A cyborg swung his saw, cutting three people in half. A second later, fifty more piled on top of him, burying him under a mountain of bodies. The saw whined, choked on flesh, and died.

Jason watched the massacre on the screen. His face was a mask of cold stone.

It was brutal. It was ugly. And it was necessary.

He had turned victims into a weapon.

"The distraction is set," Jason said, turning away from the screens. He looked at Hughes. "The Barons are busy. Go get my battery."

Hughes swallowed hard, staring at Jason with a mix of awe and horror. "Sub-basement. There's a freight elevator down the hall."

"Lead the way," Jason grabbed his rifle.

They left the control room, the sound of the riot echoing through the bunker's ventilation shafts.

Hughes found the heavy steel doors of the freight elevator. He hit the override switch. The doors groaned open, revealing a dark, utilitarian shaft.

They climbed in. The elevator descended with a shuddering jolt, taking them deep beneath the Tower.

"The main generator should be right below the Wetware floor," Hughes said, checking his datapad. "It's a high-yield Gates-Cell. It'll have enough juice to fry our tires if we aren't careful."

The elevator stopped. The doors hissed open.

Hughes stepped out into the dark. He cracked another chemical flare.

The red light washed over the room.

Hughes stopped dead. The flare dropped from his hand.

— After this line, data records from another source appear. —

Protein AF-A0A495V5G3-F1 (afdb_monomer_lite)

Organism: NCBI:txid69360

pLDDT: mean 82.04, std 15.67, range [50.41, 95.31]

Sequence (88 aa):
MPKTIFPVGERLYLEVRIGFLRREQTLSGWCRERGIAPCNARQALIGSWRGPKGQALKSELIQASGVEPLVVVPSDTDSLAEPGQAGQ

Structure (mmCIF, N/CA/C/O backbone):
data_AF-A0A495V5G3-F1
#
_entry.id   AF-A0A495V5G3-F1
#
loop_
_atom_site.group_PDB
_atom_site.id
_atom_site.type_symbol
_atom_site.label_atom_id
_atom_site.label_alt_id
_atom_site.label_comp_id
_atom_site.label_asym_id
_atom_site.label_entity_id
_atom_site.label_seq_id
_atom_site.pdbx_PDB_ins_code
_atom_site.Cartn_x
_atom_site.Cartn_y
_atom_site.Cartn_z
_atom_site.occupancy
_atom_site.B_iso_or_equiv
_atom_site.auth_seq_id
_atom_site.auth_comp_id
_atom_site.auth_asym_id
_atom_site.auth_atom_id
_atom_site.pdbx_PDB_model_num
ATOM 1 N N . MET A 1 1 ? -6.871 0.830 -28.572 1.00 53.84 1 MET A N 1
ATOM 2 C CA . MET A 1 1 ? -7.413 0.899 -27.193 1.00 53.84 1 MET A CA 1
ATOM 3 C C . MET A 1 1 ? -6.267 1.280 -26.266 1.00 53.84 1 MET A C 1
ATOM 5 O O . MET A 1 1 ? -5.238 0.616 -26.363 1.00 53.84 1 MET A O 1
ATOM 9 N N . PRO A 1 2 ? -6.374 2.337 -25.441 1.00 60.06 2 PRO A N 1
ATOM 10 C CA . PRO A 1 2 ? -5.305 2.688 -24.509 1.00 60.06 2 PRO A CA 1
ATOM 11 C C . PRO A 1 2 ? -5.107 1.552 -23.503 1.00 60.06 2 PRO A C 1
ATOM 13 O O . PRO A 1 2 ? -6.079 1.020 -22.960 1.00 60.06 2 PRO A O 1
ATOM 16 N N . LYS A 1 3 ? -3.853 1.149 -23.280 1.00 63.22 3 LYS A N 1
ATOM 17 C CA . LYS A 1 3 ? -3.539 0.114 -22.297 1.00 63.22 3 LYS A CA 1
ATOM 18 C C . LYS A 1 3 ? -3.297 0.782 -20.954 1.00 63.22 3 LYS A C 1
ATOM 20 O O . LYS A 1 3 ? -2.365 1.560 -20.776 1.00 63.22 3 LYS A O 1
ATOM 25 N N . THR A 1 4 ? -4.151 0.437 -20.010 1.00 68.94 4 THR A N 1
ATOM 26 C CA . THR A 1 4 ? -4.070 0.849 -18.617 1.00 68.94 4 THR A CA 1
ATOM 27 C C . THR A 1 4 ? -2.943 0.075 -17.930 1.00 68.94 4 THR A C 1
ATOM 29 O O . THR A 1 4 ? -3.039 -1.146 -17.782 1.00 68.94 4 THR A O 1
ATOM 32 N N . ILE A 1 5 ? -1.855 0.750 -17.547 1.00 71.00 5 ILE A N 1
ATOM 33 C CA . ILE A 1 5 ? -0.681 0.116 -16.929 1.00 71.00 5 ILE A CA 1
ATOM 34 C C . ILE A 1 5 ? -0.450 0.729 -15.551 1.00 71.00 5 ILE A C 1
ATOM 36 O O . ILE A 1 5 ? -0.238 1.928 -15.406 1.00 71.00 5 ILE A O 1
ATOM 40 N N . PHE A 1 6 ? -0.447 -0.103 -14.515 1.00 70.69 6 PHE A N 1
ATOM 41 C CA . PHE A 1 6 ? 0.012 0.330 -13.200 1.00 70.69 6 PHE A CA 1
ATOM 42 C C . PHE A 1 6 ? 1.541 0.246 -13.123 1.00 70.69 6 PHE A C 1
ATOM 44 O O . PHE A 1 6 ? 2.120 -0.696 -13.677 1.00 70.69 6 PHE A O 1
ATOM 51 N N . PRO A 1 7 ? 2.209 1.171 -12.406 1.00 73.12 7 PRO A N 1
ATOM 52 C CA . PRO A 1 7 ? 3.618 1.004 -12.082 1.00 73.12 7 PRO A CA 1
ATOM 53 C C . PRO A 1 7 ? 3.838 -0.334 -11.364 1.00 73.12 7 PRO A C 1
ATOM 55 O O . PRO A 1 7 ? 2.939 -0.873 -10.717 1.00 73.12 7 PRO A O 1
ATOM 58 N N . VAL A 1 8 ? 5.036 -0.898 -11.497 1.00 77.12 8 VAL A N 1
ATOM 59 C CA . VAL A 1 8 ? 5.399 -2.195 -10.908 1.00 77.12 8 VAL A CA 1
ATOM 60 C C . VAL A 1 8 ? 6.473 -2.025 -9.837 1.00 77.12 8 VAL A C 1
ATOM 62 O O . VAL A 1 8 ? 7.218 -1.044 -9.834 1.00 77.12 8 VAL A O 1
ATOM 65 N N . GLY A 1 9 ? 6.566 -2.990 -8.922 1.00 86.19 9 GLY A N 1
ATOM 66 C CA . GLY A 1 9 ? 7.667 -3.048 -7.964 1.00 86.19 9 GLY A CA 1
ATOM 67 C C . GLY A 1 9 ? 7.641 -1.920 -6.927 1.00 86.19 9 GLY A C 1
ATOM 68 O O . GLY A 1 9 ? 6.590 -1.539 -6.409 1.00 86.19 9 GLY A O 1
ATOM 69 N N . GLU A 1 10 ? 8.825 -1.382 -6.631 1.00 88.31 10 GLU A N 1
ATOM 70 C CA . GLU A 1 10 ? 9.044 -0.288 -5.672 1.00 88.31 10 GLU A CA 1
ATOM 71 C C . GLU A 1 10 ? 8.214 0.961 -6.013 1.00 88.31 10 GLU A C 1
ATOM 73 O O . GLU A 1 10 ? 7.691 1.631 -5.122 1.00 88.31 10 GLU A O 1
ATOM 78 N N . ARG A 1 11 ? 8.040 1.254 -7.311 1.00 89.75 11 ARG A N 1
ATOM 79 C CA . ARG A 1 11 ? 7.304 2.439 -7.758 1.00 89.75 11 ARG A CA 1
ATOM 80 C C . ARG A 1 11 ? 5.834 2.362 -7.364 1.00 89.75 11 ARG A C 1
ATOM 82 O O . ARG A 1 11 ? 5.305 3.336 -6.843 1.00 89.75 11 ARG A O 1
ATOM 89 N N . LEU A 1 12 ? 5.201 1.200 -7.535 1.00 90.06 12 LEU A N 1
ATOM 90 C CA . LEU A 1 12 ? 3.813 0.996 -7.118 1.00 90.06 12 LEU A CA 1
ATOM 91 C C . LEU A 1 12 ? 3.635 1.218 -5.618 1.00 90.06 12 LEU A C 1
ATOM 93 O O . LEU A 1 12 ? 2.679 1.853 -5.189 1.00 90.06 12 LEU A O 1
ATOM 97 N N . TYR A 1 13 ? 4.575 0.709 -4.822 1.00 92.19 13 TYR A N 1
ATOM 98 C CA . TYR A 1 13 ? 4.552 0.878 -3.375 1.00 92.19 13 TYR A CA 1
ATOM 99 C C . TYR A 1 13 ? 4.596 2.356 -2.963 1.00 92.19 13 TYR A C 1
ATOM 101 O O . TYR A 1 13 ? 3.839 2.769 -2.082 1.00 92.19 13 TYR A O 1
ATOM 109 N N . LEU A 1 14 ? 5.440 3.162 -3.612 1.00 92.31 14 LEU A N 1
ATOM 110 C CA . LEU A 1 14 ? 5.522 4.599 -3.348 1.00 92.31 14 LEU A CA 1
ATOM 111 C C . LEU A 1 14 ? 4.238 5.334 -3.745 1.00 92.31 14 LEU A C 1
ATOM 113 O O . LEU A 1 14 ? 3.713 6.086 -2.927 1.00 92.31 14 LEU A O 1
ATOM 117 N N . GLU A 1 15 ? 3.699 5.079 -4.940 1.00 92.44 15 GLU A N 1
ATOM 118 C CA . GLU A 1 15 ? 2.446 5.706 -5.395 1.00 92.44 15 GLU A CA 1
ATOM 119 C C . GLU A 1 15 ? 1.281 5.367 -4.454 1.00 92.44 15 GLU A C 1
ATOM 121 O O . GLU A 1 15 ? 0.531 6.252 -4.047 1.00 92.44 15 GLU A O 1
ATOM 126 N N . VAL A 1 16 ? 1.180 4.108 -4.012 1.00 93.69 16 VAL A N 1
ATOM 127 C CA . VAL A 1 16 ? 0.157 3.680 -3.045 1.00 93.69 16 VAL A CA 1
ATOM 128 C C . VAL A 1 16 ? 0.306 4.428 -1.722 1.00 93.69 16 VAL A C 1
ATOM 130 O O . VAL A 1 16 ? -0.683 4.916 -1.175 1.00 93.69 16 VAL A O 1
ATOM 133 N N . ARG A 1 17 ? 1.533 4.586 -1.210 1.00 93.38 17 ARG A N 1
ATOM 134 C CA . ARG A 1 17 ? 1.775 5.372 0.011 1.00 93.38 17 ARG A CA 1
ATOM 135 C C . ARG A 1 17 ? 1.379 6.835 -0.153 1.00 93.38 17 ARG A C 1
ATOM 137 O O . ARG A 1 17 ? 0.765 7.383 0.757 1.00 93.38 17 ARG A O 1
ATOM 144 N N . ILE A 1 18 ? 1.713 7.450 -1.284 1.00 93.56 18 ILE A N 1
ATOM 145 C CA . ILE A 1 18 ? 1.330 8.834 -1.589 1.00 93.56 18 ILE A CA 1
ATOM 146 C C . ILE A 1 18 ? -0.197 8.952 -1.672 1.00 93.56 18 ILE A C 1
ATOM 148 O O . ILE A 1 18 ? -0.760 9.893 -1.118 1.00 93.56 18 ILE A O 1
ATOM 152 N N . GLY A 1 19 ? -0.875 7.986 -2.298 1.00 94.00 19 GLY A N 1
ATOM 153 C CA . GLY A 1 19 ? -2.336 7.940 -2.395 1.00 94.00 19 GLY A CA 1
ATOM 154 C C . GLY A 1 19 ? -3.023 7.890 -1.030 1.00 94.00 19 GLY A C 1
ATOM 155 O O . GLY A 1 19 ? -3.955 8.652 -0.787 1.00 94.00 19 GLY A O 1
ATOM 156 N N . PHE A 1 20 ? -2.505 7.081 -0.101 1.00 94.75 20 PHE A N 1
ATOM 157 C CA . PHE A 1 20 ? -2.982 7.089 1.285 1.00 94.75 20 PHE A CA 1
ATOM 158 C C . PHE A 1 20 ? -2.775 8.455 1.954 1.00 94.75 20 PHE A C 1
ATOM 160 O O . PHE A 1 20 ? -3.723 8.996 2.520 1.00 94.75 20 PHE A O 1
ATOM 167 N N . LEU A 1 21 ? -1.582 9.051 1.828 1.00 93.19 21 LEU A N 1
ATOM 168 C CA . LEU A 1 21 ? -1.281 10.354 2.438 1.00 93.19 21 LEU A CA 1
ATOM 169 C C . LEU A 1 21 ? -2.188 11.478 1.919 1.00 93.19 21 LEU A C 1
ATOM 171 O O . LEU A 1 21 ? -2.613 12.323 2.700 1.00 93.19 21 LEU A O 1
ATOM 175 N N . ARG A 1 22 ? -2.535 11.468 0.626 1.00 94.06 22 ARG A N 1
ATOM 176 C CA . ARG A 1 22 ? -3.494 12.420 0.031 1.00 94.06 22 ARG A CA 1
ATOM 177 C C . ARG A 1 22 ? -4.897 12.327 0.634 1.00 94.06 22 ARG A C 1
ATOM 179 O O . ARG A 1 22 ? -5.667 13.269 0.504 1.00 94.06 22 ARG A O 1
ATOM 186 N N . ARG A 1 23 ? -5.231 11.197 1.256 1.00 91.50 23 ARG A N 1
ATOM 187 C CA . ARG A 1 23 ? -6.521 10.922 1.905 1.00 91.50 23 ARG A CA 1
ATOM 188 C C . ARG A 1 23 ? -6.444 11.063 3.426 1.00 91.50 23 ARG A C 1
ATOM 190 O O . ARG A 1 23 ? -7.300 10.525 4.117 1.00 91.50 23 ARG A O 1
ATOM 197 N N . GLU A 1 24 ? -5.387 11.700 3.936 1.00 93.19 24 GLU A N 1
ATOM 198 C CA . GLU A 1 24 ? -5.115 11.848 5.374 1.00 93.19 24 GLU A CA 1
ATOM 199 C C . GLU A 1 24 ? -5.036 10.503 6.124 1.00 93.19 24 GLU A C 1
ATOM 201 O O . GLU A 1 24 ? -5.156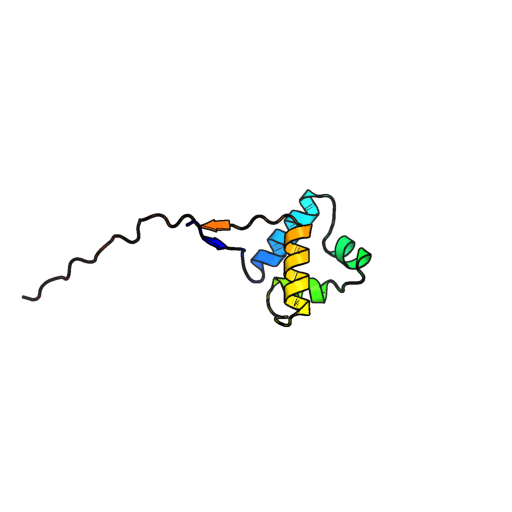 10.435 7.346 1.00 93.19 24 GLU A O 1
ATOM 206 N N . GLN A 1 25 ? -4.780 9.412 5.397 1.00 93.19 25 GLN A N 1
ATOM 207 C CA . GLN A 1 25 ? -4.602 8.077 5.949 1.00 93.19 25 GLN A CA 1
ATOM 208 C C . GLN A 1 25 ? -3.158 7.614 5.719 1.00 93.19 25 GLN A C 1
ATOM 210 O O . GLN A 1 25 ? -2.435 8.102 4.853 1.00 93.19 25 GLN A O 1
ATOM 215 N N . THR A 1 26 ? -2.685 6.650 6.504 1.00 94.75 26 THR A N 1
ATOM 216 C CA . THR A 1 26 ? -1.374 6.031 6.274 1.00 94.75 26 THR A CA 1
ATOM 217 C C . THR A 1 26 ? -1.550 4.575 5.886 1.00 94.75 26 THR A C 1
ATOM 219 O O . THR A 1 26 ? -2.449 3.901 6.384 1.00 94.75 26 THR A O 1
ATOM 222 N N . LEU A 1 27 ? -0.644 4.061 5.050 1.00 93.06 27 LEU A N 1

"Oh, no," Hughes whispered.

Jason stepped out behind him.

They hadn't found a machine room. They had found the heart.

In the center of the room sat a massive, glowing blue reactor. It was beautiful, humming with raw power.

But it wasn't just a battery.

Thick, transparent umbilical cords ran from the top of the reactor directly up into the ceiling. They pulsed with blue light, pumping aerated fluid and power upward.

Directly to the Wetware tanks on the floor above.

The power source they needed to escape was the life support system for the hundreds of human brains trapped in the Tower.

"Boss," O'Malley said softly. "If we take that battery..."

"I know," Jason said, staring at the pulsing cords. "We kill them all."